Ace Space Bloody Orange
Ace is a choice cider making powerhouse with a wide selection of options that you should try at least once. They add no extra sugar, trusting the fruits to bring plenty of sweetness to the mix. This brew is unfiltered and thus biting, carrying along all that blood orange citrus right to your virginal senses.
Virtue The Mitten Bourbon Barrel Aged Cider
So close to apple wine you can almost feel like a hippie drinking it, this cider has been aged in bourbon barrels, which lends charred oak, vanilla, and caramel into the mix for a candied apple flavor that is tantamount to drinking the deadly Oz trees.

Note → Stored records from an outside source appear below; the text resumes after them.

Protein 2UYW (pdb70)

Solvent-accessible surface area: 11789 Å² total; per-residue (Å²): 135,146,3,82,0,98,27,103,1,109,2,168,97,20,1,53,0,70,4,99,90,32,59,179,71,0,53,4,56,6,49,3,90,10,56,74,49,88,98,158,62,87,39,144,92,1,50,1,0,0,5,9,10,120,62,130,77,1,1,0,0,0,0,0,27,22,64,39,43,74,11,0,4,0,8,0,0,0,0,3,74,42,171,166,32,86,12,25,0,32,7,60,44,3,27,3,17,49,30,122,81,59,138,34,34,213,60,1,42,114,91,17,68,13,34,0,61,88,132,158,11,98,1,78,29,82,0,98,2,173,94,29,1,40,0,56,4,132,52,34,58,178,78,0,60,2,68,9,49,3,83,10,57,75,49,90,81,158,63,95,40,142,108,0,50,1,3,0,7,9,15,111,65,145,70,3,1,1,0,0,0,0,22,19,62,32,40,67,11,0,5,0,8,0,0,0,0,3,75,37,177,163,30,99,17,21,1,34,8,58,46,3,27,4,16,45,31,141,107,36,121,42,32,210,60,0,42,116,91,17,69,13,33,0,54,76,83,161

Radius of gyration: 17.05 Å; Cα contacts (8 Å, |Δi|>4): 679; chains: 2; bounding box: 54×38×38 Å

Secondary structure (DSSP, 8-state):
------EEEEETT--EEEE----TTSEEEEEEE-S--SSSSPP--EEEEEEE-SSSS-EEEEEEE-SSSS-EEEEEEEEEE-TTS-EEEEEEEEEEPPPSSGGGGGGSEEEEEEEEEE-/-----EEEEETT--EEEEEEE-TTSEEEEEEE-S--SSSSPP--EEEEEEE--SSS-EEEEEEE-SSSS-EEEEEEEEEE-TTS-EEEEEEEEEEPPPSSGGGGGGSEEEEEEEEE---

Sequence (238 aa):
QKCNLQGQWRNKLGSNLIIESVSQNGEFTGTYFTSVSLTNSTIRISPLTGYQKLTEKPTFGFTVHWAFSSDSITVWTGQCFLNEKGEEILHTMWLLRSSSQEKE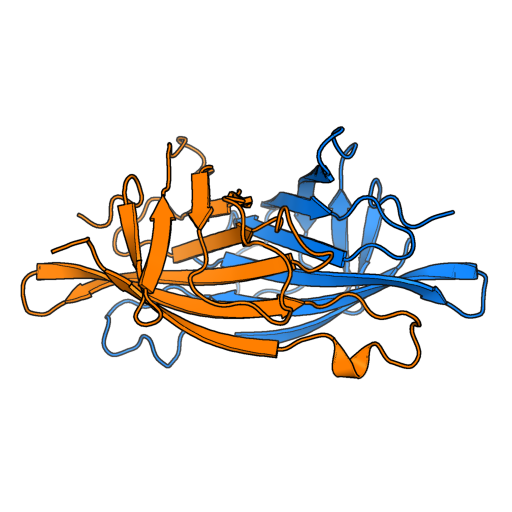QQDNWTTGTRVGANTFTRLKCNLQGQWRNKLGSNLIIEESSVSSQNGEFTTGTYFTSSVSLTNSTIRISPLTTGYQKLTEKPTFGFTVHWAFSDSITVWTGQCFLNEKGEEILHTMWLLRSSSQEKEQDNWTGTRVGANTFTRLS

Structure (mmCIF, N/CA/C/O backbone):
data_2UYW
#
_entry.id   2UYW
#
_cell.length_a   110.853
_cell.length_b   110.853
_cell.length_c   143.778
_cell.angle_alpha   90.00
_cell.angle_beta   90.00
_cell.angle_gamma   120.00
#
_symmetry.space_group_name_H-M   'H 3 2'
#
loop_
_entity.id
_entity.type
_entity.pdbx_description
1 polymer XENAVIDIN
2 non-polymer BIOTIN
3 non-polymer 'FORMIC ACID'
4 water water
#
loop_
_atom_site.group_PDB
_atom_site.id
_atom_site.type_symbol
_atom_site.label_atom_id
_atom_site.label_alt_id
_atom_site.label_comp_id
_atom_site.label_asym_id
_atom_site.label_entity_id
_atom_site.label_seq_id
_atom_site.pdbx_PDB_ins_code
_atom_site.Cartn_x
_atom_site.Cartn_y
_atom_site.Cartn_z
_atom_site.occupancy
_atom_site.B_iso_or_equiv
_atom_site.auth_seq_id
_atom_site.auth_comp_id
_atom_site.auth_asym_id
_atom_site.auth_atom_id
_atom_site.pdbx_PDB_model_num
ATOM 1 N N . GLN A 1 4 ? 23.689 9.918 52.230 1.00 38.63 4 GLN A N 1
ATOM 2 C CA . GLN A 1 4 ? 22.359 10.497 52.622 1.00 38.57 4 GLN A CA 1
ATOM 3 C C . GLN A 1 4 ? 21.276 10.433 51.531 1.00 37.93 4 GLN A C 1
ATOM 4 O O . GLN A 1 4 ? 21.565 10.486 50.327 1.00 37.60 4 GLN A O 1
ATOM 10 N N . LYS A 1 5 ? 20.027 10.349 51.984 1.00 36.51 5 LYS A N 1
ATOM 11 C CA . LYS A 1 5 ? 18.900 9.968 51.146 1.00 35.92 5 LYS A CA 1
ATOM 12 C C . LYS A 1 5 ? 17.632 10.656 51.644 1.00 35.68 5 LYS A C 1
ATOM 13 O O . LYS A 1 5 ? 16.533 10.083 51.573 1.00 35.54 5 LYS A O 1
ATOM 19 N N . CYS A 1 6 ? 17.810 11.866 52.180 1.00 34.91 6 CYS A N 1
ATOM 20 C CA . CYS A 1 6 ? 16.714 12.747 52.572 1.00 33.95 6 CYS A CA 1
ATOM 21 C C . CYS A 1 6 ? 15.775 12.228 53.659 1.00 34.29 6 CYS A C 1
ATOM 22 O O . CYS A 1 6 ? 14.575 12.529 53.662 1.00 34.42 6 CYS A O 1
ATOM 25 N N . ASN A 1 7 ? 16.321 11.456 54.593 1.00 33.93 7 ASN A N 1
ATOM 26 C CA . ASN A 1 7 ? 15.597 11.161 55.828 1.00 34.52 7 ASN A CA 1
ATOM 27 C C . ASN A 1 7 ? 15.677 12.423 56.695 1.00 34.21 7 ASN A C 1
ATOM 28 O O . ASN A 1 7 ? 16.778 12.873 57.026 1.00 34.31 7 ASN A O 1
ATOM 33 N N . LEU A 1 8 ? 14.529 13.015 57.034 1.00 33.93 8 LEU A N 1
ATOM 34 C CA . LEU A 1 8 ? 14.528 14.384 57.578 1.00 33.58 8 LEU A CA 1
ATOM 35 C C . LEU A 1 8 ? 15.018 14.537 59.029 1.00 33.39 8 LEU A C 1
ATOM 36 O O . LEU A 1 8 ? 15.191 15.670 59.498 1.00 32.97 8 LEU A O 1
ATOM 41 N N . GLN A 1 9 ? 15.245 13.412 59.721 1.00 33.02 9 GLN A N 1
ATOM 42 C CA . GLN A 1 9 ? 15.743 13.419 61.106 1.00 32.79 9 GLN A CA 1
ATOM 43 C C . GLN A 1 9 ? 16.999 14.302 61.240 1.00 32.65 9 GLN A C 1
ATOM 44 O O . GLN A 1 9 ? 17.895 14.242 60.393 1.00 32.91 9 GLN A O 1
ATOM 50 N N . GLY A 1 10 ? 17.032 15.160 62.260 1.00 32.04 10 GLY A N 1
ATOM 51 C CA . GLY A 1 10 ? 18.218 15.970 62.532 1.00 31.69 10 GLY A CA 1
ATOM 52 C C . GLY A 1 10 ? 18.037 17.468 62.680 1.00 31.68 10 GLY A C 1
ATOM 53 O O . GLY A 1 10 ? 16.916 17.967 62.793 1.00 31.99 10 GLY A O 1
ATOM 54 N N . GLN A 1 11 ? 19.161 18.183 62.669 1.00 31.10 11 GLN A N 1
ATOM 55 C CA . GLN A 1 11 ? 19.181 19.639 62.804 1.00 30.72 11 GLN A CA 1
ATOM 56 C C . GLN A 1 11 ? 19.354 20.299 61.446 1.00 29.99 11 GLN A C 1
ATOM 57 O O . GLN A 1 11 ? 20.183 19.877 60.633 1.00 30.39 11 GLN A O 1
ATOM 63 N N . TRP A 1 12 ? 18.561 21.341 61.219 1.00 29.32 12 TRP A N 1
ATOM 64 C CA . TRP A 1 12 ? 18.574 22.106 59.973 1.00 28.78 12 TRP A CA 1
ATOM 65 C C . TRP A 1 12 ? 18.544 23.590 60.284 1.00 28.72 12 TRP A C 1
ATOM 66 O O . TRP A 1 12 ? 18.053 24.013 61.342 1.00 28.32 12 TRP A O 1
ATOM 77 N N . ARG A 1 13 ? 19.050 24.380 59.341 1.00 28.37 13 ARG A N 1
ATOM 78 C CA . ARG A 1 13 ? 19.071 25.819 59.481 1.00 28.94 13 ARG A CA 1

MillStone’s Sidra Americana
A brewing throwback, MillStone plays it classic using naturalistic fermentation methods and historic flavor arrangements for a hard, dry taste that is reminiscent of Belgian lambic beers. Yeast runs thick here, but only makes the experience that much more profound.
2 Towns’ Bad Apple
More than 10% ABV, Bad Apple is among the top of 2 Towns’ unbelievable cider lineup. Aged with Brandy-cured white oak from Oregon, if you only imbibe one Portland product, make this it; again and again.
Angry Orchard Cider
Mainstream, true, but if nothing else on this list is around, you might want to try a few flavors put out by Angry Orchard. They have far more hits than misses, are easy to drink, and require no work to find. The Cinnful apple flavor is particularly well-developed for any cider, much less a mass production one.
Woodchuck Hard Cider
A little woodsy, but mostly just pure sweetness, those who want to head in the wine cooler direction without quite the same level of cloying sweetness will find the slightly syrupy Woodchuck a nice fizzy, fuzzy option.
Foggy Ridge Serious Cider
Ciders are typically simple, but this is anything but. A deep dive into the power of apple wine distilling, you’ll need to sample this time and again, and mix it with several foods to really get the full effect. Anyone who says ciders lack depth should get Serious, and shut up.
Alpenfire Pirate’s Plank Bone Dry
So deeply tannic it will almost make you want to drink more, this is the super dry cider of choice. Described as eating raw walnuts, this will do new, colorful things to your mouth.